**WHAT TO PRODUCE:**
Nothing outside the range below should be printed. Output exactly the lines from the line with "ATOM 180 N N" to the line with "ATOM 200 C C", both included.

**DATASET RECORDS:**
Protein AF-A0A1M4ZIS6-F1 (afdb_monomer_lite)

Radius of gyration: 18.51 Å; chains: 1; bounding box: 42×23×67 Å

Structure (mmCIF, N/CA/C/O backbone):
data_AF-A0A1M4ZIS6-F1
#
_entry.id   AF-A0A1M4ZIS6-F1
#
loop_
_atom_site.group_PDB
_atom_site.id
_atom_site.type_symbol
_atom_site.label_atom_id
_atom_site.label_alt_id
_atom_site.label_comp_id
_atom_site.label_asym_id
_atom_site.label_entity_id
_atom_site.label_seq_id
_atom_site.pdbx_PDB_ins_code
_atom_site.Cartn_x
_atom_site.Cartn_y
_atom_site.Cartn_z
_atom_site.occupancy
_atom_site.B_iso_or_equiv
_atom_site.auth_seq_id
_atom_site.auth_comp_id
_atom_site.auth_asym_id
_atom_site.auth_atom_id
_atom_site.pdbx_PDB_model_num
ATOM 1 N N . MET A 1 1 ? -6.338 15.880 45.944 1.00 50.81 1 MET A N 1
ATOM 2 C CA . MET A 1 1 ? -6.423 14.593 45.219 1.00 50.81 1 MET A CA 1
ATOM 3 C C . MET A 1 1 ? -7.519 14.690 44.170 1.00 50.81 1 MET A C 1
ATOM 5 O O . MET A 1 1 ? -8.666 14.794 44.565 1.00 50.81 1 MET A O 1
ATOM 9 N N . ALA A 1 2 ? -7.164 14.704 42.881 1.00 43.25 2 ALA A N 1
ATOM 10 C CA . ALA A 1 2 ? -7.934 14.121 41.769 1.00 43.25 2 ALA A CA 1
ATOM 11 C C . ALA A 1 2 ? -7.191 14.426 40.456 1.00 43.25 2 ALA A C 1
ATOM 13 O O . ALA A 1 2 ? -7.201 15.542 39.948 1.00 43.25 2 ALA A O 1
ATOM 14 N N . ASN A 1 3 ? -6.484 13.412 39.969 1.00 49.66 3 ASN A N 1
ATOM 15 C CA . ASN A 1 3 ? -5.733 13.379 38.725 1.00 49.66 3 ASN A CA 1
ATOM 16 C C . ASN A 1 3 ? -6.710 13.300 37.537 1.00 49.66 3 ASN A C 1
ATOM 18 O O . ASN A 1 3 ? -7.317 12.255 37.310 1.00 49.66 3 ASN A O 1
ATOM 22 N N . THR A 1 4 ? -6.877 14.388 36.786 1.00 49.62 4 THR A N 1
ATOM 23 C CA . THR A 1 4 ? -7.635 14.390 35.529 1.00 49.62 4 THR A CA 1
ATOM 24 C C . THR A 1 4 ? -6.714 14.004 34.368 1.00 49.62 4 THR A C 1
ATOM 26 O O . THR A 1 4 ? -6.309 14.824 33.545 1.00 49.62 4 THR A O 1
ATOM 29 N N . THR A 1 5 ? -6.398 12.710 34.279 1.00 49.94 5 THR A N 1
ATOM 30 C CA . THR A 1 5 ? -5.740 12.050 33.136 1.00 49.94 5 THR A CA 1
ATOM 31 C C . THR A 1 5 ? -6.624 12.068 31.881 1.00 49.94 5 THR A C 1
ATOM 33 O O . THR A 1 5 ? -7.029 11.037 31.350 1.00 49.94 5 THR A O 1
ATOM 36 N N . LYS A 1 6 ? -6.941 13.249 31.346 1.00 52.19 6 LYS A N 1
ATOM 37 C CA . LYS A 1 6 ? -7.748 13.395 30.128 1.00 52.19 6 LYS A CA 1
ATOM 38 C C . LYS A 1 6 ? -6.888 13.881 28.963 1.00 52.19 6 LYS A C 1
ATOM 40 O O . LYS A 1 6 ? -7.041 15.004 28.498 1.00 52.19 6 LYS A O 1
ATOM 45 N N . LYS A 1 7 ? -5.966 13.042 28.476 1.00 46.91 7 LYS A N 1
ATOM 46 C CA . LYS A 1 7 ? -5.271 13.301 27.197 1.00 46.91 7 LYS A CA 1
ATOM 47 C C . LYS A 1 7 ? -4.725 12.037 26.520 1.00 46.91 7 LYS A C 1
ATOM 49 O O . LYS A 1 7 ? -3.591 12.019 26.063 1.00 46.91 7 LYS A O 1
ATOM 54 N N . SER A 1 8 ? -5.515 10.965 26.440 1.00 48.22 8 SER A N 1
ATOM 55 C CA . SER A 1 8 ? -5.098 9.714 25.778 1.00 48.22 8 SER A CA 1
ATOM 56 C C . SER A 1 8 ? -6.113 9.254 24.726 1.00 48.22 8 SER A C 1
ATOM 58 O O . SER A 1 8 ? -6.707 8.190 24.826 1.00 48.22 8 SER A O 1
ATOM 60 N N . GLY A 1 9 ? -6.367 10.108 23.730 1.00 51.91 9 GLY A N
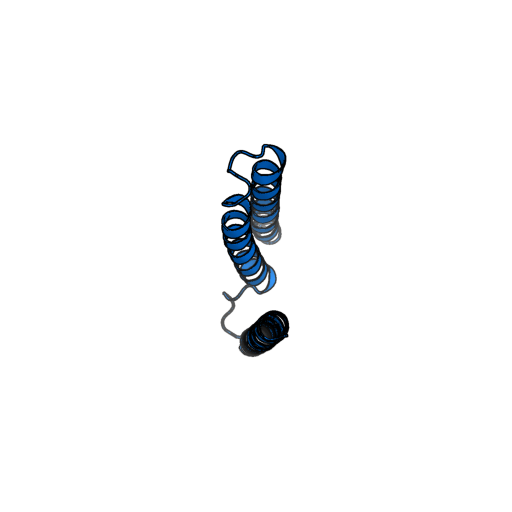 1
ATOM 61 C CA . GLY A 1 9 ? -7.167 9.760 22.542 1.00 51.91 9 GLY A CA 1
ATOM 62 C C . GLY A 1 9 ? -6.439 10.115 21.245 1.00 51.91 9 GLY A C 1
ATOM 63 O O . GLY A 1 9 ? -6.294 9.289 20.356 1.00 51.91 9 GLY A O 1
ATOM 64 N N . ILE A 1 10 ? -5.860 11.319 21.191 1.00 54.91 10 ILE A N 1
ATOM 65 C CA . ILE A 1 10 ? -5.096 11.811 20.033 1.00 54.91 10 ILE A CA 1
ATOM 66 C C . ILE A 1 10 ? -3.746 11.083 19.865 1.00 54.91 10 ILE A C 1
ATOM 68 O O . ILE A 1 10 ? -3.311 10.839 18.743 1.00 54.91 10 ILE A O 1
ATOM 72 N N . GLY A 1 11 ? -3.081 10.704 20.964 1.00 54.06 11 GLY A N 1
ATOM 73 C CA . GLY A 1 11 ? -1.720 10.149 20.913 1.00 54.06 11 GLY A CA 1
ATOM 74 C C . GLY A 1 11 ? -1.609 8.813 20.169 1.00 54.06 11 GLY A C 1
ATOM 75 O O . GLY A 1 11 ? -0.643 8.602 19.441 1.00 54.06 11 GLY A O 1
ATOM 76 N N . LYS A 1 12 ? -2.614 7.932 20.289 1.00 57.69 12 LYS A N 1
ATOM 77 C CA . LYS A 1 12 ? -2.626 6.632 19.594 1.00 57.69 12 LYS A CA 1
ATOM 78 C C . LYS A 1 12 ? -2.769 6.777 18.078 1.00 57.69 12 LYS A C 1
ATOM 80 O O . LYS A 1 12 ? -2.092 6.072 17.345 1.00 57.69 12 LYS A O 1
ATOM 85 N N . HIS A 1 13 ? -3.572 7.725 17.599 1.00 61.91 13 HIS A N 1
ATOM 86 C CA . HIS A 1 13 ? -3.665 7.998 16.162 1.00 61.91 13 HIS A CA 1
ATOM 87 C C . HIS A 1 13 ? -2.367 8.582 15.597 1.00 61.91 13 HIS A C 1
ATOM 89 O O . HIS A 1 13 ? -1.939 8.189 14.514 1.00 61.91 13 HIS A O 1
ATOM 95 N N . ILE A 1 14 ? -1.716 9.479 16.344 1.00 69.81 14 ILE A N 1
ATOM 96 C CA . ILE A 1 14 ? -0.447 10.086 15.924 1.00 69.81 14 ILE A CA 1
ATOM 97 C C . ILE A 1 14 ? 0.673 9.039 15.861 1.00 69.81 14 ILE A C 1
ATOM 99 O O . ILE A 1 14 ? 1.492 9.101 14.948 1.00 69.81 14 ILE A O 1
ATOM 103 N N . ILE A 1 15 ? 0.699 8.051 16.767 1.00 71.69 15 ILE A N 1
ATOM 104 C CA . ILE A 1 15 ? 1.719 6.990 16.734 1.00 71.69 15 ILE A CA 1
ATOM 105 C C . ILE A 1 15 ? 1.576 6.107 15.487 1.00 71.69 15 ILE A C 1
ATOM 107 O O . ILE A 1 15 ? 2.565 5.840 14.807 1.00 71.69 15 ILE A O 1
ATOM 111 N N . SER A 1 16 ? 0.347 5.713 15.137 1.00 69.94 16 SER A N 1
ATOM 112 C CA . SER A 1 16 ? 0.077 4.923 13.932 1.00 69.94 16 SER A CA 1
ATOM 113 C C . SER A 1 16 ? 0.367 5.721 12.660 1.00 69.94 16 SER A C 1
ATOM 115 O O . SER A 1 16 ? 0.933 5.185 11.710 1.00 69.94 16 SER A O 1
ATOM 117 N N . PHE A 1 17 ? 0.056 7.020 12.657 1.00 76.38 17 PHE A N 1
ATOM 118 C CA . PHE A 1 17 ? 0.374 7.920 11.549 1.00 76.38 17 PHE A CA 1
ATOM 119 C C . PHE A 1 17 ? 1.889 8.107 11.360 1.00 76.38 17 PHE A C 1
ATOM 121 O O . PHE A 1 17 ? 2.395 8.009 10.243 1.00 76.38 17 PHE A O 1
ATOM 128 N N . ALA A 1 18 ? 2.636 8.303 12.450 1.00 82.31 18 ALA A N 1
ATOM 129 C CA . ALA A 1 18 ? 4.093 8.400 12.408 1.00 82.31 18 ALA A CA 1
ATOM 130 C C . ALA A 1 18 ? 4.741 7.101 11.895 1.00 82.31 18 ALA A C 1
ATOM 132 O O . ALA A 1 18 ? 5.706 7.153 11.135 1.00 82.31 18 ALA A O 1
ATOM 133 N N . PHE A 1 19 ? 4.181 5.941 12.250 1.00 80.94 19 PHE A N 1
ATOM 134 C CA . PHE A 1 19 ? 4.656 4.643 11.770 1.00 80.94 19 PHE A CA 1
ATOM 135 C C . PHE A 1 19 ? 4.475 4.467 10.250 1.00 80.94 19 PHE A C 1
ATOM 137 O O . PHE A 1 19 ? 5.361 3.929 9.586 1.00 80.94 19 PHE A O 1
ATOM 144 N N . MET A 1 20 ? 3.381 4.979 9.670 1.00 83.25 20 MET A N 1
ATOM 145 C CA . MET A 1 20 ? 3.196 5.000 8.208 1.00 83.25 20 MET A CA 1
ATOM 146 C C . MET A 1 20 ? 4.255 5.849 7.514 1.00 83.25 20 MET A C 1
ATOM 148 O O . MET A 1 20 ? 4.866 5.398 6.549 1.00 83.25 20 MET A O 1
ATOM 152 N N . ILE A 1 21 ? 4.498 7.059 8.026 1.00 87.06 21 ILE A N 1
ATOM 153 C CA . ILE A 1 21 ? 5.517 7.962 7.479 1.00 87.06 21 ILE A CA 1
ATOM 154 C C . ILE A 1 21 ? 6.908 7.323 7.564 1.00 87.06 21 ILE A C 1
ATOM 156 O O . ILE A 1 21 ? 7.678 7.392 6.611 1.00 87.06 21 ILE A O 1
ATOM 160 N N . ALA A 1 22 ? 7.232 6.655 8.671 1.00 88.12 22 ALA A N 1
ATOM 161 C CA . ALA A 1 22 ? 8.506 5.952 8.801 1.00 88.12 22 ALA A CA 1
ATOM 162 C C . ALA A 1 22 ? 8.673 4.861 7.728 1.00 88.12 22 ALA A C 1
ATOM 164 O O . ALA A 1 22 ? 9.726 4.766 7.096 1.00 88.12 22 ALA A O 1
ATOM 165 N N . LEU A 1 23 ? 7.628 4.068 7.476 1.00 85.75 23 LEU A N 1
ATOM 166 C CA . LEU A 1 23 ? 7.656 3.018 6.459 1.00 85.75 23 LEU A CA 1
ATOM 167 C C . LEU A 1 23 ? 7.725 3.564 5.023 1.00 85.75 23 LEU A C 1
ATOM 169 O O . LEU A 1 23 ? 8.404 2.969 4.186 1.00 85.75 23 LEU A O 1
ATOM 173 N N . THR A 1 24 ? 7.064 4.684 4.713 1.00 89.38 24 THR A N 1
ATOM 174 C CA . THR A 1 24 ? 7.173 5.299 3.378 1.00 89.38 24 THR A CA 1
ATOM 175 C C . THR A 1 24 ? 8.558 5.888 3.154 1.00 89.38 24 THR A C 1
ATOM 177 O O . THR A 1 24 ? 9.146 5.653 2.099 1.00 89.38 24 THR A O 1
ATOM 180 N N . ILE A 1 25 ? 9.129 6.571 4.150 1.00 89.50 25 ILE A N 1
ATOM 181 C CA . ILE A 1 25 ? 10.513 7.060 4.085 1.00 89.50 25 ILE A CA 1
ATOM 182 C C . ILE A 1 25 ? 11.480 5.887 3.882 1.00 89.50 25 ILE A C 1
ATOM 184 O O . ILE A 1 25 ? 12.376 5.984 3.045 1.00 89.50 25 ILE A O 1
ATOM 188 N N . ALA A 1 26 ? 11.272 4.761 4.573 1.00 86.25 26 ALA A N 1
ATOM 189 C CA . ALA A 1 26 ? 12.077 3.558 4.377 1.00 86.25 26 ALA A CA 1
ATOM 190 C C . ALA A 1 26 ? 11.971 3.014 2.940 1.00 86.25 26 ALA A C 1
ATOM 192 O O . ALA A 1 26 ? 12.993 2.672 2.344 1.00 86.25 26 ALA A O 1
ATOM 193 N N . ALA A 1 27 ? 10.768 2.993 2.351 1.00 85.50 27 ALA A N 1
ATOM 194 C CA . ALA A 1 27 ? 10.574 2.595 0.956 1.00 85.50 27 ALA A CA 1
ATOM 195 C C . ALA A 1 27 ? 11.315 3.531 -0.017 1.00 85.50 27 ALA A C 1
ATOM 197 O O . ALA A 1 27 ? 12.056 3.056 -0.875 1.00 85.50 27 ALA A O 1
ATOM 198 N N . PHE A 1 28 ? 11.189 4.853 0.143 1.00 85.44 28 PHE A N 1
ATOM 199 C CA . PHE A 1 28 ? 11.907 5.828 -0.689 1.00 85.44 28 PHE A CA 1
ATOM 200 C C . PHE A 1 28 ? 13.424 5.708 -0.546 1.00 85.44 28 PHE A C 1
ATOM 202 O O . PHE A 1 28 ? 14.141 5.731 -1.547 1.00 85.44 28 PHE A O 1
ATOM 209 N N . TYR A 1 29 ? 13.917 5.532 0.680 1.00 87.06 29 TYR A N 1
ATOM 210 C CA . TYR A 1 29 ? 15.338 5.338 0.945 1.00 87.06 29 TYR A CA 1
ATOM 211 C C . TYR A 1 29 ? 15.884 4.100 0.224 1.00 87.06 29 TYR A C 1
ATOM 213 O O . TYR A 1 29 ? 16.967 4.153 -0.364 1.00 87.06 29 TYR A O 1
ATOM 221 N N . LEU A 1 30 ? 15.116 3.008 0.211 1.00 82.56 30 LEU A N 1
ATOM 222 C CA . LEU A 1 30 ? 15.483 1.764 -0.463 1.00 82.56 30 LEU A CA 1
ATOM 223 C C . LEU A 1 30 ? 15.624 1.946 -1.984 1.00 82.56 30 LEU A C 1
ATOM 225 O O . LEU A 1 30 ? 16.542 1.390 -2.588 1.00 82.56 30 LEU A O 1
ATOM 229 N N . VAL A 1 31 ? 14.752 2.760 -2.591 1.00 82.44 31 VAL A N 1
ATOM 230 C CA . VAL A 1 31 ? 14.769 3.065 -4.032 1.00 82.44 31 VAL A CA 1
ATOM 231 C C . VAL A 1 31 ? 15.897 4.021 -4.407 1.00 82.44 31 VAL A C 1
ATOM 233 O O . VAL A 1 31 ? 16.629 3.756 -5.360 1.00 82.44 31 VAL A O 1
ATOM 236 N N . ILE A 1 32 ? 16.066 5.115 -3.660 1.00 82.38 32 ILE A N 1
ATOM 237 C CA . ILE A 1 32 ? 17.056 6.160 -3.967 1.00 82.38 32 ILE A CA 1
ATOM 238 C C . ILE A 1 32 ? 18.478 5.595 -3.915 1.00 82.38 32 ILE A C 1
ATOM 240 O O . ILE A 1 32 ? 19.269 5.829 -4.827 1.00 82.38 32 ILE A O 1
ATOM 244 N N . ASN A 1 33 ? 18.794 4.799 -2.891 1.00 80.56 33 ASN A N 1
ATOM 245 C CA . ASN A 1 33 ? 20.136 4.242 -2.724 1.00 80.56 33 ASN A CA 1
ATOM 246 C C . ASN A 1 33 ? 20.431 3.054 -3.657 1.00 80.56 33 ASN A C 1
ATOM 248 O O . ASN A 1 33 ? 21.535 2.523 -3.594 1.00 80.56 33 ASN A O 1
ATOM 252 N N . ASN A 1 34 ? 19.476 2.619 -4.500 1.00 69.62 34 ASN A N 1
ATOM 253 C CA . ASN A 1 34 ? 19.609 1.427 -5.356 1.00 69.62 34 ASN A CA 1
ATOM 254 C C . ASN A 1 34 ? 20.222 0.232 -4.597 1.00 69.62 34 ASN A C 1
ATOM 256 O O . ASN A 1 34 ? 21.033 -0.517 -5.138 1.00 69.62 34 ASN A O 1
ATOM 260 N N . VAL A 1 35 ? 19.831 0.051 -3.327 1.00 67.62 35 VAL A N 1
ATOM 261 C CA . VAL A 1 35 ? 20.387 -0.992 -2.440 1.00 67.62 35 VAL A CA 1
ATOM 262 C C . VAL A 1 35 ? 20.161 -2.390 -3.031 1.00 67.62 35 VAL A C 1
ATOM 264 O O . VAL A 1 35 ? 20.858 -3.344 -2.697 1.00 67.62 35 VAL A O 1
ATOM 267 N N . VAL A 1 36 ? 19.188 -2.506 -3.938 1.00 66.25 36 VAL A N 1
ATOM 268 C CA . VAL A 1 36 ? 18.775 -3.734 -4.606 1.00 66.25 36 VAL A CA 1
ATOM 269 C C . VAL A 1 36 ? 18.771 -3.515 -6.119 1.00 66.25 36 VAL A C 1
ATOM 271 O O . VAL A 1 36 ? 18.385 -2.451 -6.601 1.00 66.25 36 VAL A O 1
ATOM 274 N N . SER A 1 37 ? 19.184 -4.535 -6.878 1.00 73.62 37 SER A N 1
ATOM 275 C CA . SER A 1 37 ? 19.195 -4.504 -8.346 1.00 73.62 37 SER A CA 1
ATOM 276 C C . SER A 1 37 ? 17.822 -4.118 -8.916 1.00 73.62 37 SER A C 1
ATOM 278 O O . SER A 1 37 ? 16.787 -4.515 -8.379 1.00 73.62 37 SER A O 1
ATOM 280 N N . LYS A 1 38 ? 17.803 -3.384 -10.038 1.00 68.31 38 LYS A N 1
ATOM 281 C CA . LYS A 1 38 ? 16.586 -2.831 -10.669 1.00 68.31 38 LYS A CA 1
ATOM 282 C C . LYS A 1 38 ? 15.497 -3.877 -10.949 1.00 68.31 38 LYS A C 1
ATOM 284 O O . LYS A 1 38 ? 14.323 -3.534 -10.957 1.00 68.31 38 LYS A O 1
ATOM 289 N N . GLY A 1 39 ? 15.867 -5.146 -11.138 1.00 76.56 39 GLY A N 1
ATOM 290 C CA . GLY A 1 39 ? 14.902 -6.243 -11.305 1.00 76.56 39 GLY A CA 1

**EXERCISE SOLUTION:**
ATOM 180 N N . ILE A 1 25 ? 9.129 6.571 4.150 1.00 89.50 25 ILE A N 1
ATOM 181 C CA . ILE A 1 25 ? 10.513 7.060 4.085 1.00 89.50 25 ILE A CA 1
ATOM 182 C C . ILE A 1 25 ? 11.480 5.887 3.882 1.00 89.50 25 ILE A C 1
ATOM 184 O O . ILE A 1 25 ? 12.376 5.984 3.045 1.00 89.50 25 ILE A O 1
ATOM 188 N N . ALA A 1 26 ? 11.272 4.761 4.573 1.00 86.25 26 ALA A N 1
ATOM 189 C CA . ALA A 1 26 ? 12.077 3.558 4.377 1.00 86.25 26 ALA A CA 1
ATOM 190 C C . ALA A 1 26 ? 11.971 3.014 2.940 1.00 86.25 26 ALA A C 1
ATOM 192 O O . ALA A 1 26 ? 12.993 2.672 2.344 1.00 86.25 26 ALA A O 1
ATOM 193 N N . ALA A 1 27 ? 10.768 2.993 2.351 1.00 85.50 27 ALA A N 1
ATOM 194 C CA . ALA A 1 27 ? 10.574 2.595 0.956 1.00 85.50 27 ALA A CA 1
ATOM 195 C C . ALA A 1 27 ? 11.315 3.531 -0.017 1.00 85.50 27 ALA A C 1
ATOM 197 O O . ALA A 1 27 ? 12.056 3.056 -0.875 1.00 85.50 27 ALA A O 1
ATOM 198 N N . PHE A 1 28 ? 11.189 4.853 0.143 1.00 85.44 28 PHE A N 1
ATOM 199 C CA . PHE A 1 28 ? 11.907 5.828 -0.689 1.00 85.44 28 PHE A CA 1
ATOM 200 C C . PHE A 1 28 ? 13.424 5.708 -0.546 1.00 85.44 28 PHE A C 1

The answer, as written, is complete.